A Study to Evaluate the Safety and Efficacy of Adalimumab in Subjects With Chronic Plaque Psoriasis and Nail Psoriasis

Inclusion Criteria:

- Adult subjects with clinical diagnosis of chronic plaque psoriasis (with a disease
duration of at least 6 months) and at least 1 fingernail with nail psoriasis.

- Subject must have BSA ≥ 10% and a target fingernail mNAPSI ≥ 8 at Week 0, OR BSA ≥
5%, a target fingernail mNAPSI ≥ 8 and a total mNAPSI score of ≥ 20 at Week 0.

- Subject must have a Nail Psoriasis Physical Functioning Severity score of > 3, OR a
Nail Psoriasis Pain NRS score of >3.

- Subjects must have a Physician's Global Assessment (PGA) of Fingernail Psoriasis and
a PGA of Skin Psoriasis of at least moderate.
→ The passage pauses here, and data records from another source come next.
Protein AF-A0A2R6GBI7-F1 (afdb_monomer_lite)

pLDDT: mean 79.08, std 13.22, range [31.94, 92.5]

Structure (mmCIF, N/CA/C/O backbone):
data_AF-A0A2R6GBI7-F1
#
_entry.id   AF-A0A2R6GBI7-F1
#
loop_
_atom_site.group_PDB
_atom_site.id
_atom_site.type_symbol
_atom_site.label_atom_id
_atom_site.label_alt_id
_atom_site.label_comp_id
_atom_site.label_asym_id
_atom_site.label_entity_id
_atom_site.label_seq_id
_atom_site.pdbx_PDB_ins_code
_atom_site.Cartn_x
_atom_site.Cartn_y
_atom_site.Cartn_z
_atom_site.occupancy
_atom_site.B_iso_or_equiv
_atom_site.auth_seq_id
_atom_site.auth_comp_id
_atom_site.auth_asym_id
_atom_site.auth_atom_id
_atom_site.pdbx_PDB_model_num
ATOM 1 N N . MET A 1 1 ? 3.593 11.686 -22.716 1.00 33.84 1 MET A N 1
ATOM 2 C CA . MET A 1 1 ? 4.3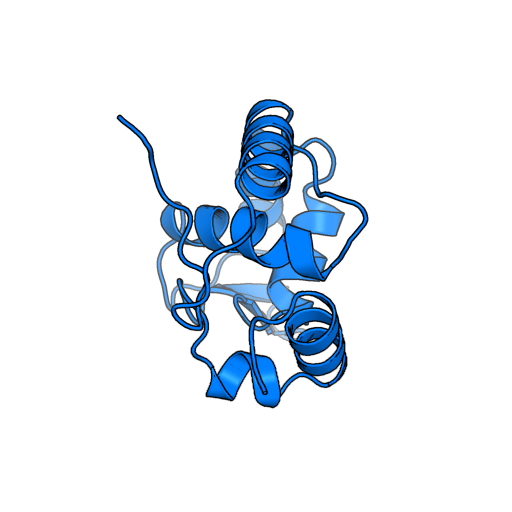87 11.798 -21.477 1.00 33.84 1 MET A CA 1
ATOM 3 C C . MET A 1 1 ? 4.675 10.389 -21.003 1.00 33.84 1 MET A C 1
ATOM 5 O O . MET A 1 1 ? 3.732 9.663 -20.739 1.00 33.84 1 MET A O 1
ATOM 9 N N . THR A 1 2 ? 5.933 9.956 -20.999 1.00 32.16 2 THR A N 1
ATOM 10 C CA . THR A 1 2 ? 6.317 8.642 -20.464 1.00 32.16 2 THR A CA 1
ATOM 11 C C . THR A 1 2 ? 6.467 8.799 -18.953 1.00 32.16 2 THR A C 1
ATOM 13 O O . THR A 1 2 ? 7.517 9.237 -18.483 1.00 32.16 2 THR A O 1
ATOM 16 N N . CYS A 1 3 ? 5.395 8.542 -18.201 1.00 31.94 3 CYS A N 1
ATOM 17 C CA . CYS A 1 3 ? 5.475 8.422 -16.747 1.00 31.94 3 CYS A CA 1
ATOM 18 C C . CYS A 1 3 ? 6.330 7.194 -16.459 1.00 31.94 3 CYS A C 1
ATOM 20 O O . CYS A 1 3 ? 5.875 6.093 -16.709 1.00 31.94 3 CYS A O 1
ATOM 22 N N . ARG A 1 4 ? 7.581 7.396 -16.034 1.00 40.94 4 ARG A N 1
ATOM 23 C CA . ARG A 1 4 ? 8.461 6.315 -15.587 1.00 40.94 4 ARG A CA 1
ATOM 24 C C . ARG A 1 4 ? 8.132 6.024 -14.132 1.00 40.94 4 ARG A C 1
ATOM 26 O O . ARG A 1 4 ? 8.483 6.828 -13.268 1.00 40.94 4 ARG A O 1
ATOM 33 N N . VAL A 1 5 ? 7.488 4.896 -13.864 1.00 48.28 5 VAL A N 1
ATOM 34 C CA . VAL A 1 5 ? 7.224 4.422 -12.506 1.00 48.28 5 VAL A CA 1
ATOM 35 C C . VAL A 1 5 ? 8.557 4.052 -11.871 1.00 48.28 5 VAL A C 1
ATOM 37 O O . VAL A 1 5 ? 9.201 3.059 -12.221 1.00 48.28 5 VAL A O 1
ATOM 40 N N . THR A 1 6 ? 9.007 4.926 -10.981 1.00 51.34 6 THR A N 1
ATOM 41 C CA . THR A 1 6 ? 10.183 4.705 -10.151 1.00 51.34 6 THR A CA 1
ATOM 42 C C . THR A 1 6 ? 9.668 4.102 -8.864 1.00 51.34 6 THR A C 1
ATOM 44 O O . THR A 1 6 ? 8.839 4.716 -8.207 1.00 51.34 6 THR A O 1
ATOM 47 N N . LEU A 1 7 ? 10.107 2.890 -8.546 1.00 57.59 7 LEU A N 1
ATOM 48 C CA . LEU A 1 7 ? 9.768 2.288 -7.264 1.00 57.59 7 LEU A CA 1
ATOM 49 C C . LEU A 1 7 ? 10.455 3.063 -6.141 1.00 57.59 7 LEU A C 1
ATOM 51 O O . LEU A 1 7 ? 11.538 3.606 -6.357 1.00 57.59 7 LEU A O 1
ATOM 55 N N . ALA A 1 8 ? 9.890 2.982 -4.940 1.00 54.47 8 ALA A N 1
ATOM 56 C CA . ALA A 1 8 ? 10.527 3.119 -3.624 1.00 54.47 8 ALA A CA 1
ATOM 57 C C . ALA A 1 8 ? 12.080 3.062 -3.568 1.00 54.47 8 ALA A C 1
ATOM 59 O O . ALA A 1 8 ? 12.735 3.843 -2.882 1.00 54.47 8 ALA A O 1
ATOM 60 N N . CYS A 1 9 ? 12.700 2.145 -4.315 1.00 49.72 9 CYS A N 1
ATOM 61 C CA . CYS A 1 9 ? 14.145 1.909 -4.328 1.00 49.72 9 CYS A CA 1
ATOM 62 C C . CYS A 1 9 ? 14.934 2.702 -5.401 1.00 49.72 9 CYS A C 1
ATOM 64 O O . CYS A 1 9 ? 16.094 2.403 -5.670 1.00 49.72 9 CYS A O 1
ATOM 66 N N . GLY A 1 10 ? 14.311 3.641 -6.121 1.00 54.81 10 GLY A N 1
ATOM 67 C CA . GLY A 1 10 ? 14.914 4.292 -7.298 1.00 54.81 10 GLY A CA 1
ATOM 68 C C . GLY A 1 10 ? 15.015 3.382 -8.533 1.00 54.81 10 GLY A C 1
ATOM 69 O O . GLY A 1 10 ? 15.430 3.813 -9.613 1.00 54.81 10 GLY A O 1
ATOM 70 N N . ALA A 1 11 ? 14.607 2.122 -8.389 1.00 57.91 11 ALA A N 1
ATOM 71 C CA . ALA A 1 11 ? 14.674 1.110 -9.420 1.00 57.91 11 ALA A CA 1
ATOM 72 C C . ALA A 1 11 ? 13.510 1.247 -10.413 1.00 57.91 11 ALA A C 1
ATOM 74 O O . ALA A 1 11 ? 12.364 1.522 -10.044 1.00 57.91 11 ALA A O 1
ATOM 75 N N . ARG A 1 12 ? 13.814 1.056 -11.700 1.00 64.19 12 ARG A N 1
ATOM 76 C CA . ARG A 1 12 ? 12.840 1.160 -12.794 1.00 64.19 12 ARG A CA 1
ATOM 77 C C . ARG A 1 12 ? 12.388 -0.226 -13.222 1.00 64.19 12 ARG A C 1
ATOM 79 O O . ARG A 1 12 ? 13.214 -1.062 -13.585 1.00 64.19 12 ARG A O 1
ATOM 86 N N . ILE A 1 13 ? 11.078 -0.446 -13.251 1.00 71.50 13 ILE A N 1
ATOM 87 C CA . ILE A 1 13 ? 10.501 -1.641 -13.875 1.00 71.50 13 ILE A CA 1
ATOM 88 C C . ILE A 1 13 ? 10.579 -1.535 -15.404 1.00 71.50 13 ILE A C 1
ATOM 90 O O . ILE A 1 13 ? 10.670 -0.445 -15.973 1.00 71.50 13 ILE A O 1
ATOM 94 N N . ARG A 1 14 ? 10.565 -2.675 -16.105 1.00 75.00 14 ARG A N 1
ATOM 95 C CA . ARG A 1 14 ? 10.620 -2.679 -17.578 1.00 75.00 14 ARG A CA 1
ATOM 96 C C . ARG A 1 14 ? 9.330 -2.078 -18.165 1.00 75.00 14 ARG A C 1
ATOM 98 O O . ARG A 1 14 ? 8.268 -2.309 -17.594 1.00 75.00 14 ARG A O 1
ATOM 105 N N . PRO A 1 15 ? 9.354 -1.461 -19.365 1.00 75.19 15 PRO A N 1
ATOM 106 C CA . PRO A 1 15 ? 8.165 -0.830 -19.965 1.00 75.19 15 PRO A CA 1
ATOM 107 C C . PRO A 1 15 ? 6.942 -1.753 -20.099 1.00 75.19 15 PRO A C 1
ATOM 109 O O . PRO A 1 15 ? 5.801 -1.340 -19.937 1.00 75.19 15 PRO A O 1
ATOM 112 N N . ARG A 1 16 ? 7.162 -3.050 -20.357 1.00 75.12 16 ARG A N 1
ATOM 113 C CA . ARG A 1 16 ? 6.075 -4.044 -20.405 1.00 75.12 16 ARG A CA 1
ATOM 114 C C . ARG A 1 16 ? 5.436 -4.294 -19.033 1.00 75.12 16 ARG A C 1
ATOM 116 O O . ARG A 1 16 ? 4.258 -4.623 -18.963 1.00 75.12 16 ARG A O 1
ATOM 123 N N . GLN A 1 17 ? 6.224 -4.212 -17.964 1.00 79.38 17 GLN A N 1
ATOM 124 C CA . GLN A 1 17 ? 5.745 -4.363 -16.590 1.00 79.38 17 GLN A CA 1
ATOM 125 C C . GLN A 1 17 ? 5.006 -3.102 -16.148 1.00 79.38 17 GLN A C 1
ATOM 127 O O . GLN A 1 17 ? 3.958 -3.216 -15.532 1.00 79.38 17 GLN A O 1
ATOM 132 N N . GLU A 1 18 ? 5.498 -1.931 -16.544 1.00 78.62 18 GLU A N 1
ATOM 133 C CA . GLU A 1 18 ? 4.834 -0.640 -16.346 1.00 78.62 18 GLU A CA 1
ATOM 134 C C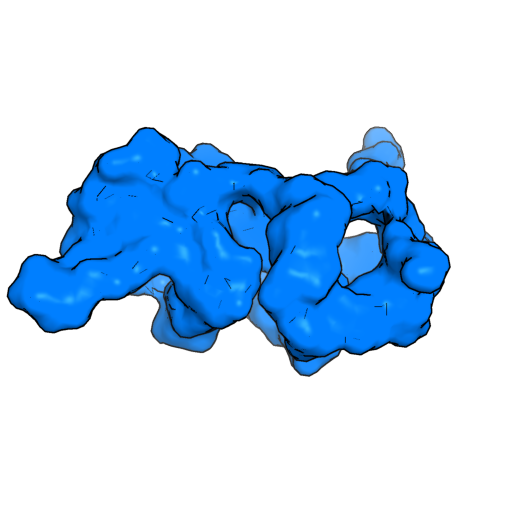 . GLU A 1 18 ? 3.443 -0.605 -16.985 1.00 78.62 18 GLU A C 1
ATOM 136 O O . GLU A 1 18 ? 2.462 -0.431 -16.275 1.00 78.62 18 GLU A O 1
ATOM 141 N N . ALA A 1 19 ? 3.324 -0.947 -18.272 1.00 83.00 19 ALA A N 1
ATOM 142 C CA . ALA A 1 19 ? 2.020 -1.027 -18.935 1.00 83.00 19 ALA A CA 1
ATOM 143 C C . ALA A 1 19 ? 1.061 -2.036 -18.270 1.00 83.00 19 ALA A C 1
ATOM 145 O O . ALA A 1 19 ? -0.157 -1.886 -18.327 1.00 83.00 19 ALA A O 1
ATOM 146 N N . HIS A 1 20 ? 1.597 -3.092 -17.647 1.00 84.12 20 HIS A N 1
ATOM 147 C CA . HIS A 1 20 ? 0.780 -4.036 -16.889 1.00 84.12 20 HIS A CA 1
ATOM 148 C C . HIS A 1 20 ? 0.305 -3.452 -15.553 1.00 84.12 20 HIS A C 1
ATOM 150 O O . HIS A 1 20 ? -0.851 -3.661 -15.197 1.00 84.12 20 HIS A O 1
ATOM 156 N N . VAL A 1 21 ? 1.178 -2.734 -14.842 1.00 83.88 21 VAL A N 1
ATOM 157 C CA . VAL A 1 21 ? 0.860 -2.018 -13.599 1.00 83.88 21 VAL A CA 1
ATOM 158 C C . VAL A 1 21 ? -0.193 -0.948 -13.855 1.00 83.88 21 VAL A C 1
ATOM 160 O O . VAL A 1 21 ? -1.185 -0.914 -13.138 1.00 83.88 21 VAL A O 1
ATOM 163 N N . ASP A 1 22 ? -0.021 -0.133 -14.896 1.00 85.12 22 ASP A N 1
ATOM 164 C CA . ASP A 1 22 ? -0.980 0.916 -15.248 1.00 85.12 22 ASP A CA 1
ATOM 165 C C . ASP A 1 22 ? -2.357 0.324 -15.541 1.00 85.12 22 ASP A C 1
ATOM 167 O O . ASP A 1 22 ? -3.342 0.749 -14.947 1.00 85.12 22 ASP A O 1
ATOM 171 N N . ARG A 1 23 ? -2.419 -0.751 -16.337 1.00 86.81 23 ARG A N 1
ATOM 172 C CA . ARG A 1 23 ? -3.678 -1.465 -16.576 1.00 86.81 23 ARG A CA 1
ATOM 173 C C . ARG A 1 23 ? -4.294 -2.013 -15.287 1.00 86.81 23 ARG A C 1
ATOM 175 O O . ARG A 1 23 ? -5.505 -1.991 -15.132 1.00 86.81 23 ARG A O 1
ATOM 182 N N . CYS A 1 24 ? -3.485 -2.533 -14.366 1.00 86.44 24 CYS A N 1
ATOM 183 C CA . CYS A 1 24 ? -3.977 -3.004 -13.072 1.00 86.44 24 CYS A CA 1
ATOM 184 C C . CYS A 1 24 ? -4.593 -1.868 -12.243 1.00 86.44 24 CYS A C 1
ATOM 186 O O . CYS A 1 24 ? -5.633 -2.082 -11.633 1.00 86.44 24 CYS A O 1
ATOM 188 N N . VAL A 1 25 ? -3.996 -0.674 -12.255 1.00 83.56 25 VAL A N 1
ATOM 189 C CA . VAL A 1 25 ? -4.555 0.514 -11.589 1.00 83.56 25 VAL A CA 1
ATOM 190 C C . VAL A 1 25 ? -5.861 0.945 -12.258 1.00 83.56 25 VAL A C 1
ATOM 192 O O . VAL A 1 25 ? -6.850 1.146 -11.567 1.00 83.56 25 VAL A O 1
ATOM 195 N N . GLU A 1 26 ? -5.891 1.023 -13.590 1.00 85.88 26 GLU A N 1
ATOM 196 C CA . GLU A 1 26 ? -7.094 1.386 -14.356 1.00 85.88 26 GLU A CA 1
ATOM 197 C C . GLU A 1 26 ? -8.252 0.400 -14.145 1.00 85.88 26 GLU A C 1
ATOM 199 O O . GLU A 1 26 ? -9.410 0.801 -14.082 1.00 85.88 26 GLU A O 1
ATOM 204 N N . GLU A 1 27 ? -7.945 -0.893 -14.032 1.00 88.94 27 GLU A N 1
ATOM 205 C CA . GLU A 1 27 ? -8.930 -1.946 -13.772 1.00 88.94 27 GLU A CA 1
ATOM 206 C C . GLU A 1 27 ? -9.265 -2.106 -12.279 1.00 88.94 27 GLU A C 1
ATOM 208 O O . GLU A 1 27 ? -10.073 -2.971 -11.948 1.00 88.94 27 GLU A O 1
ATOM 213 N N . GLY A 1 28 ? -8.630 -1.354 -11.373 1.00 86.50 28 GLY A N 1
ATOM 214 C CA . GLY A 1 28 ? -8.858 -1.485 -9.932 1.00 86.50 28 GLY A CA 1
ATOM 215 C C . GLY A 1 28 ? -8.445 -2.846 -9.363 1.00 86.50 28 GLY A C 1
ATOM 216 O O . GLY A 1 28 ? -9.120 -3.426 -8.510 1.00 86.50 28 GLY A O 1
ATOM 217 N N . ARG A 1 29 ? -7.336 -3.417 -9.842 1.00 89.19 29 ARG A N 1
ATOM 218 C CA . ARG A 1 29 ? -6.890 -4.776 -9.500 1.00 89.19 29 ARG A CA 1
ATOM 219 C C . ARG A 1 29 ? -5.445 -4.827 -9.057 1.00 89.19 29 ARG A C 1
ATOM 221 O O . ARG A 1 29 ? -4.581 -4.120 -9.563 1.00 89.19 29 ARG A O 1
ATOM 228 N N . LEU A 1 30 ? -5.149 -5.780 -8.177 1.00 86.94 30 LEU A N 1
ATOM 229 C CA . LEU A 1 30 ? -3.772 -6.103 -7.827 1.00 86.94 30 LEU A CA 1
ATOM 230 C C . LEU A 1 30 ? -3.184 -7.154 -8.778 1.00 86.94 30 LEU A C 1
ATOM 232 O O . LEU A 1 30 ? -3.809 -8.191 -9.032 1.00 86.94 30 LEU A O 1
ATOM 236 N N . PRO A 1 31 ? -1.950 -6.954 -9.268 1.00 86.50 31 PRO A N 1
ATOM 237 C CA . PRO A 1 31 ? -1.246 -7.982 -10.012 1.00 86.50 31 PRO A CA 1
ATOM 238 C C . PRO A 1 31 ? -0.918 -9.171 -9.102 1.00 86.50 31 PRO A C 1
ATOM 240 O O . PRO A 1 31 ? -0.719 -9.047 -7.894 1.00 86.50 31 PRO A O 1
ATOM 243 N N . ARG A 1 32 ? -0.808 -10.362 -9.700 1.00 83.38 32 ARG A N 1
ATOM 244 C CA . ARG A 1 32 ? -0.478 -11.590 -8.953 1.00 83.38 32 ARG A CA 1
ATOM 245 C C . ARG A 1 32 ? 0.939 -11.583 -8.385 1.00 83.38 32 ARG A C 1
ATOM 247 O O . ARG A 1 32 ? 1.188 -12.212 -7.363 1.00 83.38 32 ARG A O 1
ATOM 254 N N . SER A 1 33 ? 1.864 -10.917 -9.070 1.00 80.69 33 SER A N 1
ATOM 255 C CA . SER A 1 33 ? 3.251 -10.804 -8.629 1.00 80.69 33 SER A CA 1
ATOM 256 C C . SER A 1 33 ? 3.353 -9.745 -7.541 1.00 80.69 33 SER A C 1
ATOM 258 O O . SER A 1 33 ? 3.077 -8.581 -7.810 1.00 80.69 33 SER A O 1
ATOM 260 N N . ASP A 1 34 ? 3.807 -10.128 -6.348 1.00 76.25 34 ASP A N 1
ATOM 261 C CA . ASP A 1 34 ? 4.041 -9.197 -5.231 1.00 76.25 34 ASP A CA 1
ATOM 262 C C . ASP A 1 34 ? 4.981 -8.052 -5.613 1.00 76.25 34 ASP A C 1
ATOM 264 O O . ASP A 1 34 ? 4.788 -6.907 -5.217 1.00 76.25 34 ASP A O 1
ATOM 268 N N . ALA A 1 35 ? 5.958 -8.361 -6.459 1.00 74.19 35 ALA A N 1
ATOM 269 C CA . ALA A 1 35 ? 6.915 -7.412 -6.996 1.00 74.19 35 ALA A CA 1
ATOM 270 C C . ALA A 1 35 ? 6.238 -6.307 -7.832 1.00 74.19 35 ALA A C 1
ATOM 272 O O . ALA A 1 35 ? 6.652 -5.153 -7.806 1.00 74.19 35 ALA A O 1
ATOM 273 N N . LEU A 1 36 ? 5.168 -6.657 -8.554 1.00 80.38 36 LEU A N 1
ATOM 274 C CA . LEU A 1 36 ? 4.356 -5.713 -9.324 1.00 80.38 36 LEU A CA 1
ATOM 275 C C . LEU A 1 36 ? 3.219 -5.103 -8.498 1.00 80.38 36 LEU A C 1
ATOM 277 O O . LEU A 1 36 ? 2.632 -4.122 -8.940 1.00 80.38 36 LEU A O 1
ATOM 281 N N . LYS A 1 37 ? 2.915 -5.636 -7.307 1.00 85.50 37 LYS A N 1
ATOM 282 C CA . LYS A 1 37 ? 1.968 -4.997 -6.385 1.00 85.50 37 LYS A CA 1
ATOM 283 C C . LYS A 1 37 ? 2.559 -3.737 -5.777 1.00 85.50 37 LYS A C 1
ATOM 285 O O . LYS A 1 37 ? 1.827 -2.772 -5.660 1.00 85.50 37 LYS A O 1
ATOM 290 N N . LEU A 1 38 ? 3.857 -3.720 -5.460 1.00 79.75 38 LEU A N 1
ATOM 291 C CA . LEU A 1 38 ? 4.564 -2.534 -4.950 1.00 79.75 38 LEU A CA 1
ATOM 292 C C . LEU A 1 38 ? 4.197 -1.230 -5.683 1.00 79.75 38 LEU A C 1
ATOM 294 O O . LEU A 1 38 ? 3.673 -0.333 -5.036 1.00 79.75 38 LEU A O 1
ATOM 298 N N . PRO A 1 39 ? 4.392 -1.116 -7.011 1.00 79.69 39 PRO A N 1
ATOM 299 C CA . PRO A 1 39 ? 4.096 0.123 -7.725 1.00 79.69 39 PRO A CA 1
ATOM 300 C C . PRO A 1 39 ? 2.598 0.445 -7.812 1.00 79.69 39 PRO A C 1
ATOM 302 O O . PRO A 1 39 ? 2.248 1.600 -8.027 1.00 79.69 39 PRO A O 1
ATOM 305 N N . VAL A 1 40 ? 1.711 -0.548 -7.671 1.00 84.62 40 VAL A N 1
ATOM 306 C CA . VAL A 1 40 ? 0.263 -0.303 -7.563 1.00 84.62 40 VAL A CA 1
ATOM 307 C C . VAL A 1 40 ? -0.060 0.257 -6.181 1.00 84.62 40 VAL A C 1
ATOM 309 O O . VAL A 1 40 ? -0.733 1.273 -6.075 1.00 84.62 40 VAL A O 1
ATOM 312 N N . LEU A 1 41 ? 0.457 -0.383 -5.131 1.00 85.25 41 LEU A N 1
ATOM 313 C CA . LEU A 1 41 ? 0.238 -0.005 -3.739 1.00 85.25 41 LEU A CA 1
ATOM 314 C C . LEU A 1 41 ? 0.874 1.339 -3.396 1.00 85.25 41 LEU A C 1
ATOM 316 O O . LEU A 1 41 ? 0.308 2.041 -2.584 1.00 85.25 41 LEU A O 1
ATOM 320 N N . GLU A 1 42 ? 1.991 1.726 -4.012 1.00 81.69 42 GLU A N 1
ATOM 321 C CA . GLU A 1 42 ? 2.627 3.035 -3.793 1.00 81.69 42 GLU A CA 1
ATOM 322 C C . GLU A 1 42 ? 1.738 4.208 -4.233 1.00 81.69 42 GLU A C 1
ATOM 324 O O . GLU A 1 42 ? 1.811 5.278 -3.645 1.00 81.69 42 GLU A O 1
ATOM 329 N N . ARG A 1 43 ? 0.841 3.999 -5.205 1.00 79.44 43 ARG A N 1
ATOM 330 C CA . ARG A 1 43 ? -0.111 5.031 -5.653 1.00 79.44 43 ARG A CA 1
ATOM 331 C C . ARG A 1 43 ? -1.315 5.194 -4.723 1.00 79.44 43 ARG A C 1
ATOM 333 O O . ARG A 1 43 ? -2.063 6.147 -4.873 1.00 79.44 43 ARG A O 1
ATOM 340 N N . VAL A 1 44 ? -1.534 4.257 -3.800 1.00 79.62 44 VAL A N 1
ATOM 341 C CA . VAL A 1 44 ? -2.728 4.232 -2.942 1.00 79.62 44 VAL A CA 1
ATOM 342 C C . VAL A 1 44 ? -2.612 5.189 -1.741 1.00 79.62 44 VAL A C 1
ATOM 344 O O . VAL A 1 44 ? -3.542 5.957 -1.533 1.00 79.62 44 VAL A O 1
ATOM 347 N N . PRO A 1 45 ? -1.505 5.218 -0.967 1.00 70.62 45 PRO A N 1
ATOM 348 C CA . PRO A 1 45 ? -1.310 6.131 0.162 1.00 70.62 45 PRO A CA 1
ATOM 349 C C . PRO A 1 45 ? -1.354 7.627 -0.158 1.00 70.62 45 PRO A C 1
ATOM 351 O O . PRO A 1 45 ? -1.449 8.421 0.776 1.00 70.62 45 PRO A O 1
ATOM 354 N N . ASP A 1 46 ? -1.231 8.027 -1.424 1.00 72.00 46 ASP A N 1
ATOM 355 C CA . ASP A 1 46 ? -1.323 9.439 -1.814 1.00 72.00 46 ASP A CA 1
ATOM 356 C C . ASP A 1 46 ? -2.726 10.015 -1.565 1.00 72.00 46 ASP A C 1
ATOM 358 O O . ASP A 1 46 ? -2.852 11.204 -1.277 1.00 72.00 46 ASP A O 1
ATOM 362 N N . GLU A 1 47 ? -3.752 9.159 -1.572 1.00 71.06 47 GLU A N 1
ATOM 363 C CA . GLU A 1 47 ? -5.148 9.513 -1.279 1.00 71.06 47 GLU A CA 1
ATOM 364 C C . GLU A 1 47 ? -5.443 9.619 0.232 1.00 71.06 47 GLU A C 1
ATOM 366 O O . GLU A 1 47 ? -6.537 10.018 0.625 1.00 71.06 47 GLU A O 1
ATOM 371 N N . PHE A 1 48 ? -4.482 9.269 1.096 1.00 77.31 48 PHE A N 1
ATOM 372 C CA . PHE A 1 48 ? -4.675 9.190 2.546 1.00 77.31 48 PHE A CA 1
ATOM 373 C C . PHE A 1 48 ? -3.725 10.118 3.316 1.00 77.31 48 PHE A C 1
ATOM 375 O O . PHE A 1 48 ? -2.593 10.422 2.900 1.00 77.31 48 PHE A O 1
ATOM 382 N N . GLU A 1 49 ? -4.173 10.559 4.492 1.00 81.06 49 GLU A N 1
ATOM 383 C CA . GLU A 1 49 ? -3.353 11.362 5.392 1.00 81.06 49 GLU A CA 1
ATOM 384 C C . GLU A 1 49 ? -2.374 10.481 6.181 1.00 81.06 49 GLU A C 1
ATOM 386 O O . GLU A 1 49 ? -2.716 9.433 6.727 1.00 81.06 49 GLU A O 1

- Subject must have discontinued use of all systemic therapies for the treatment of
psoriasis, or systemic therapies known to improve psoriasis for at least 4 weeks
prior to Week 0, ustekinumab must have been discontinued at least 12 weeks prior to
Week 0.

- Target fingernail must have mNAPSI score of ≥ 8.

- Adult subjects with clinical diagnosis of chronic.

Exclusion Criteria:

- Prior adalimumab therapy.

- Diagnosis of other active skin diseases or skin infections (bacterial, fungal, or
viral) that may interfere with evaluation of skin or fingernail psoriasis.

- Recent infection requiring treatment.

- Significant medical events or conditions that may put patients at risk for
participation, including recent history of drug or alcohol abuse.

- Female subjects who are pregnant or breast-feeding or considering becoming pregnant
during the study.

- History of cancer, except successfully treated skin cancer.